Outside the McDonald’s we used our megaphone to lead chants, among ourselves, and with sympathetic passersbys.  Two of our chants were “I’m not lovin’ the Olympics, on stolen native land”, and “What do we want? Climate Justice! When do we want it? Now!”

The right-wing extremist National Post editors responded to anti-Olympic protestors by denouncing us as “spoilsports,” for demanding social and environmental justice. If nothing else, we can take some pride in that.

Over the course of our local protest, hundreds of Londoners were given copies of various leaflets exposing the corporate greenwashing and social and environmental injustice associated with the 2010 Olympics and their leading sponsors. Several of the RBC customers were supportive.

An RBC tar sands die-in

After the demonstration, about a dozen of us went for coffee to discuss how to move forward with our ongoing efforts to drive RBC out of the tar sands. We are planning to return for more actions in the weeks and months ahead.
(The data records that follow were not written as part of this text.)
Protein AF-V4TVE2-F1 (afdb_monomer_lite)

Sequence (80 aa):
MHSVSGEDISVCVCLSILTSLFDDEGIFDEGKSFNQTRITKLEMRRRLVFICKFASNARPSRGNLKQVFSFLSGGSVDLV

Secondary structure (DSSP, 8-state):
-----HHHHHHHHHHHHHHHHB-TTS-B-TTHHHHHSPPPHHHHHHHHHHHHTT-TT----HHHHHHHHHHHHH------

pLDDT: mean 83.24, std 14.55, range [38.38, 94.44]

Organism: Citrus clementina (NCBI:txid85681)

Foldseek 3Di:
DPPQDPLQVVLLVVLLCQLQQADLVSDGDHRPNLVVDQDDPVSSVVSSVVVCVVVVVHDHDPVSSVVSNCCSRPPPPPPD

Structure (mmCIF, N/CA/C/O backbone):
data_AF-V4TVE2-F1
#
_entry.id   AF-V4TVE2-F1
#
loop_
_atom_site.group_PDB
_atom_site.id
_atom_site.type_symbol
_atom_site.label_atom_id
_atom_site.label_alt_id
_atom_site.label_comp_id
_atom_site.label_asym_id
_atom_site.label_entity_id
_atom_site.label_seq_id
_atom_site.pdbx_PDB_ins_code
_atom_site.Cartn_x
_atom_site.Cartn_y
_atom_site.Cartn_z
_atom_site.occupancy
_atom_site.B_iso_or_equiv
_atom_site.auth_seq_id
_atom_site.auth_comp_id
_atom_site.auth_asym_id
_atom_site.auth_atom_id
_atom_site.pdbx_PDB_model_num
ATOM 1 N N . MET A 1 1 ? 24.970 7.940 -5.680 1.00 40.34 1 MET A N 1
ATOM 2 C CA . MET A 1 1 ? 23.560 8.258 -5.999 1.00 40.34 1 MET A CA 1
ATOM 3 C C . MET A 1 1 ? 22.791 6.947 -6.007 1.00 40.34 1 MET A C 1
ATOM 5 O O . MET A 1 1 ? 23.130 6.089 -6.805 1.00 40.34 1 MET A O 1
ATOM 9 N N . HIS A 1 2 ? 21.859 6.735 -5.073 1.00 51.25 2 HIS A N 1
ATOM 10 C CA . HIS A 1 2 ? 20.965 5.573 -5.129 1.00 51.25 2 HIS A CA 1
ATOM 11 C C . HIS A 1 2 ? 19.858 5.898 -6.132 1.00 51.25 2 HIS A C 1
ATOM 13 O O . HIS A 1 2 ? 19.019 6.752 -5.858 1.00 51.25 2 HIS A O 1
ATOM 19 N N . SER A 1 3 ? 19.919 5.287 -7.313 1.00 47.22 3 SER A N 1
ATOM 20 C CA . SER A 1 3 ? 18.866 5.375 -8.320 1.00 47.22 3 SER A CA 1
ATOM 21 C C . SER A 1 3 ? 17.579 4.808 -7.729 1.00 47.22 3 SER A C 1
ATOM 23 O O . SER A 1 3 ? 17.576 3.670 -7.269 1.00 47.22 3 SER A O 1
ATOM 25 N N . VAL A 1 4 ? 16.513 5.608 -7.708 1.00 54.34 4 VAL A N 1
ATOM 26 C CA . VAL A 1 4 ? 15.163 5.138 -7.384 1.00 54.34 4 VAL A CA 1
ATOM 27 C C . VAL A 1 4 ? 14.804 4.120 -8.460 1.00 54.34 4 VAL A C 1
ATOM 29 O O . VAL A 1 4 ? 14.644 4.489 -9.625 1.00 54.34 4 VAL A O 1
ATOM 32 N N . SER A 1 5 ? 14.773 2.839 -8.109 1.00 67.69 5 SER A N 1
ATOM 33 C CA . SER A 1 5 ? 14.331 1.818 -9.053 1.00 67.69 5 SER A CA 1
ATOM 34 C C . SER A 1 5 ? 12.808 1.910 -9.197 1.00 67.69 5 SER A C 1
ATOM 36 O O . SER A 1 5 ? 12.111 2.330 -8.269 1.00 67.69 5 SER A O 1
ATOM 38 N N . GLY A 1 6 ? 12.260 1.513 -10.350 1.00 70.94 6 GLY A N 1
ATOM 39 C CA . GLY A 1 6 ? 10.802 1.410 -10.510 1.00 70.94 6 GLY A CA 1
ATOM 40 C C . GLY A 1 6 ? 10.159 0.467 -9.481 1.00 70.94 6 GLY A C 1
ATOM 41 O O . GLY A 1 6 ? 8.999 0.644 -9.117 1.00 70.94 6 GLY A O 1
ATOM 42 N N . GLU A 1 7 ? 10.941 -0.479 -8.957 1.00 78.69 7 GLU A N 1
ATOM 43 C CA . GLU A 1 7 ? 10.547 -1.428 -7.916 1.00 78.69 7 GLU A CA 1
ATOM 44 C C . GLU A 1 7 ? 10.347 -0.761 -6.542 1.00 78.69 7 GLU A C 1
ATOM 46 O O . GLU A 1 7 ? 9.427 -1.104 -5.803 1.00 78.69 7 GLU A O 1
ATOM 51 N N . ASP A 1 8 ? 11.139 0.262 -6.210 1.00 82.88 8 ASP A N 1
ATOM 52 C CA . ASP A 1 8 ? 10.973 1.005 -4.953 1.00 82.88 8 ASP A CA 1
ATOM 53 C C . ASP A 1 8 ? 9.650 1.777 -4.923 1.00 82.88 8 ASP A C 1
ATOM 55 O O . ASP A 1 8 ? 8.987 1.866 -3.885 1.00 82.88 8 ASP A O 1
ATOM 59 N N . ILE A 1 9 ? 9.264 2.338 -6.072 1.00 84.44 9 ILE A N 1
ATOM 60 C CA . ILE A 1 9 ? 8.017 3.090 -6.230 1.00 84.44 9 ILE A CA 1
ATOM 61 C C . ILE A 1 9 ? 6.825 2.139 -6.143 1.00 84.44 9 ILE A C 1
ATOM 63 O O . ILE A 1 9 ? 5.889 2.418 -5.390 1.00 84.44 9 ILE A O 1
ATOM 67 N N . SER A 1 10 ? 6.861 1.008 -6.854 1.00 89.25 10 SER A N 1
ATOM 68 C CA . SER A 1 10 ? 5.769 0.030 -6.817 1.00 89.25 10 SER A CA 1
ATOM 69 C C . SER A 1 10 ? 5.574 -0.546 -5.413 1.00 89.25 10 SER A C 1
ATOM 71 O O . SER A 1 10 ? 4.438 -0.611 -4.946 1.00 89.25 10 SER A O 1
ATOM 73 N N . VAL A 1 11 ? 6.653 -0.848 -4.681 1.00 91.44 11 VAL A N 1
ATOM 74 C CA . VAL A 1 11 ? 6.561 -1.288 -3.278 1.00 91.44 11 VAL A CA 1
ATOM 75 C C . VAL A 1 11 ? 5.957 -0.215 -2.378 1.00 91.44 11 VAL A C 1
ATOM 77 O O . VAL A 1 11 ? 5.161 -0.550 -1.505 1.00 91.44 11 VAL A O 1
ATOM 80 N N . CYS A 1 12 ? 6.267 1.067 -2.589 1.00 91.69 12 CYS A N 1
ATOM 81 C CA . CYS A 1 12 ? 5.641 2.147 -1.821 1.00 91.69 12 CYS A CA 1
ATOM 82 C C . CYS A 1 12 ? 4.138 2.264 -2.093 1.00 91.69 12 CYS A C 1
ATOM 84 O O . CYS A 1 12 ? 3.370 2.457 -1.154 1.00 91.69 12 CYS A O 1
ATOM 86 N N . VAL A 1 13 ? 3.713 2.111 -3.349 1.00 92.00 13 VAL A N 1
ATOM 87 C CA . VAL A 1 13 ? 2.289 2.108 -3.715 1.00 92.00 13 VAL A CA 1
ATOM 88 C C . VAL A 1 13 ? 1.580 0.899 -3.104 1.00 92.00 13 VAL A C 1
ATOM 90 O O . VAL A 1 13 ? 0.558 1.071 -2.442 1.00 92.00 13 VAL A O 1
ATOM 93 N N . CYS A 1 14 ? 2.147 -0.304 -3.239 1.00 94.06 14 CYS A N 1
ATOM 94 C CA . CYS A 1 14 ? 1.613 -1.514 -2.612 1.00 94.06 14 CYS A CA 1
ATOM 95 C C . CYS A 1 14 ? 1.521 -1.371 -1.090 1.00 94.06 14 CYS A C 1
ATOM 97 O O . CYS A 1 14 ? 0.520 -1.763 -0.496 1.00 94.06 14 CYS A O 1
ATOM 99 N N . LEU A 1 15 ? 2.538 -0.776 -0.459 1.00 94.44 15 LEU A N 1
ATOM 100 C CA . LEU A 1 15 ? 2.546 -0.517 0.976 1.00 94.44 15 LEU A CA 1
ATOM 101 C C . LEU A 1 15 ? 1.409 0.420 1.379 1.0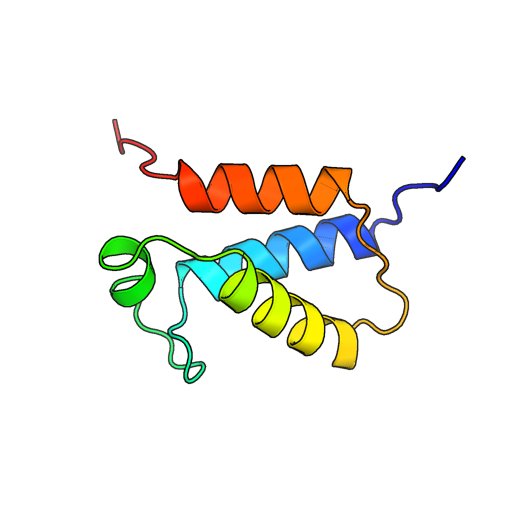0 94.44 15 LEU A C 1
ATOM 103 O O . LEU A 1 15 ? 0.721 0.125 2.353 1.00 94.44 15 LEU A O 1
ATOM 107 N N . SER A 1 16 ? 1.179 1.500 0.632 1.00 93.50 16 SER A N 1
ATOM 108 C CA . SER A 1 16 ? 0.050 2.401 0.878 1.00 93.50 16 SER A CA 1
ATOM 109 C C . SER A 1 16 ? -1.291 1.677 0.736 1.00 93.50 16 SER A C 1
ATOM 111 O O . SER A 1 16 ? -2.095 1.732 1.657 1.00 93.50 16 SER A O 1
ATOM 113 N N . ILE A 1 17 ? -1.507 0.941 -0.360 1.00 93.62 17 ILE A N 1
ATOM 114 C CA . ILE A 1 17 ? -2.769 0.225 -0.629 1.00 93.62 17 ILE A CA 1
ATOM 115 C C . ILE A 1 17 ? -3.057 -0.811 0.457 1.00 93.62 17 ILE A C 1
ATOM 117 O O . ILE A 1 17 ? -4.144 -0.813 1.032 1.00 93.62 17 ILE A O 1
ATOM 121 N N . LEU A 1 18 ? -2.078 -1.670 0.760 1.00 93.12 18 LEU A N 1
ATOM 122 C CA . LEU A 1 18 ? -2.232 -2.687 1.796 1.00 93.12 18 LEU A CA 1
ATOM 123 C C . LEU A 1 18 ? -2.547 -2.036 3.134 1.00 93.12 18 LEU A C 1
ATOM 125 O O . LEU A 1 18 ? -3.409 -2.519 3.853 1.00 93.12 18 LEU A O 1
ATOM 129 N N . THR A 1 19 ? -1.871 -0.936 3.455 1.00 93.00 19 THR A N 1
ATOM 130 C CA . THR A 1 19 ? -2.084 -0.223 4.715 1.00 93.00 19 THR A CA 1
ATOM 131 C C . THR A 1 19 ? -3.455 0.445 4.806 1.00 93.00 19 THR A C 1
ATOM 133 O O . THR A 1 19 ? -4.036 0.479 5.885 1.00 93.00 19 THR A O 1
ATOM 136 N N . SER A 1 20 ? -3.975 0.955 3.693 1.00 92.12 20 SER A N 1
ATOM 137 C CA . SER A 1 20 ? -5.249 1.673 3.663 1.00 92.12 20 SER A CA 1
ATOM 138 C C . SER A 1 20 ? -6.479 0.775 3.576 1.00 92.12 20 SER A C 1
ATOM 140 O O . SER A 1 20 ? -7.548 1.250 3.929 1.00 92.12 20 SER A O 1
ATOM 142 N N . LEU A 1 21 ? -6.369 -0.464 3.082 1.00 93.56 21 LEU A N 1
ATOM 143 C CA . LEU A 1 21 ? -7.538 -1.302 2.754 1.00 93.56 21 LEU A CA 1
ATOM 144 C C . LEU A 1 21 ? -7.636 -2.622 3.524 1.00 93.56 21 LEU A C 1
ATOM 146 O O . LEU A 1 21 ? -8.661 -3.297 3.434 1.00 93.56 21 LEU A O 1
ATOM 150 N N . PHE A 1 22 ? -6.563 -3.018 4.205 1.00 92.38 22 PHE A N 1
ATOM 151 C CA . PHE A 1 22 ? -6.499 -4.278 4.931 1.00 92.38 22 PHE A CA 1
ATOM 152 C C . PHE A 1 22 ? -6.194 -4.017 6.400 1.00 92.38 22 PHE A C 1
ATOM 154 O O . PHE A 1 22 ? -5.386 -3.140 6.736 1.00 92.38 22 PHE A O 1
ATOM 161 N N . ASP A 1 23 ? -6.782 -4.820 7.274 1.00 90.56 23 ASP A N 1
ATOM 162 C CA . ASP A 1 23 ? -6.441 -4.825 8.691 1.00 90.56 23 ASP A CA 1
ATOM 163 C C . ASP A 1 23 ? -5.061 -5.468 8.951 1.00 90.56 23 ASP A C 1
ATOM 165 O O . ASP A 1 23 ? -4.317 -5.824 8.028 1.00 90.56 23 ASP A O 1
ATOM 169 N N . ASP A 1 24 ? -4.672 -5.558 10.223 1.00 85.88 24 ASP A N 1
ATOM 170 C CA . ASP A 1 24 ? -3.385 -6.139 10.625 1.00 85.88 24 ASP A CA 1
ATOM 171 C C . ASP A 1 24 ? -3.347 -7.677 10.503 1.00 85.88 24 ASP A C 1
ATOM 173 O O . ASP A 1 24 ? -2.257 -8.258 10.501 1.00 85.88 24 ASP A O 1
ATOM 177 N N . GLU A 1 25 ? -4.502 -8.335 10.350 1.00 89.44 25 GLU A N 1
ATOM 178 C CA . GLU A 1 25 ? -4.609 -9.773 10.060 1.00 89.44 25 GLU A CA 1
ATOM 179 C C . GLU A 1 25 ? -4.541 -10.068 8.550 1.00 89.44 25 GLU A C 1
ATOM 181 O O . GLU A 1 25 ? -4.393 -11.222 8.139 1.00 89.44 25 GLU A O 1
ATOM 186 N N . GLY A 1 26 ? -4.577 -9.027 7.713 1.00 88.81 26 GLY A N 1
ATOM 187 C CA . GLY A 1 26 ? -4.557 -9.137 6.257 1.00 88.81 26 GLY A CA 1
ATOM 188 C C . GLY A 1 26 ? -5.936 -9.386 5.648 1.00 88.81 26 GLY A C 1
ATOM 189 O O . GLY A 1 26 ? -6.015 -9.825 4.498 1.00 88.81 26 GLY A O 1
ATOM 190 N N . ILE A 1 27 ? -7.013 -9.107 6.383 1.00 93.62 27 ILE A N 1
ATOM 191 C CA . ILE A 1 27 ? -8.382 -9.154 5.872 1.00 93.62 27 ILE A CA 1
ATOM 192 C C . ILE A 1 27 ? -8.717 -7.811 5.228 1.00 93.62 27 ILE A C 1
ATOM 194 O O . ILE A 1 27 ? -8.456 -6.743 5.778 1.00 93.62 27 ILE A O 1
ATOM 198 N N . PHE A 1 28 ? -9.288 -7.870 4.025 1.00 93.81 28 PHE A N 1
ATOM 199 C CA . PHE A 1 28 ? -9.785 -6.687 3.335 1.00 93.81 28 PHE A CA 1
ATOM 200 C C . PHE A 1 28 ? -11.019 -6.152 4.062 1.00 93.81 28 PHE A C 1
ATOM 202 O O . PHE A 1 28 ? -12.054 -6.820 4.109 1.00 93.81 28 PHE A O 1
ATOM 209 N N . ASP A 1 29 ? -10.913 -4.948 4.611 1.00 94.19 29 ASP A N 1
ATOM 210 C CA . ASP A 1 29 ? -11.952 -4.336 5.439 1.00 94.19 29 ASP A CA 1
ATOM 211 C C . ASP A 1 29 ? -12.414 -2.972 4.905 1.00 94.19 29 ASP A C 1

Lately there has been a surge in local activism against the disastrous tar sands mega-project, and that campaign gained another boost on Saturday.  This ongoing tar sands campaigning is connected with a local Facebook group that was formed after a visit from the Rainforest Action Network, which has brought a lot more momentum to local activism against the tar sands.

Some of us are looking forward an upcoming March 3rd day of action against RBC’s tar sands financing.  Activists will be organizing a local protest just before March 3rd, and we will be making arrangements to join the Toronto protest on March 3rd. We also have started to talk about Fossil Fools Day on April 1st.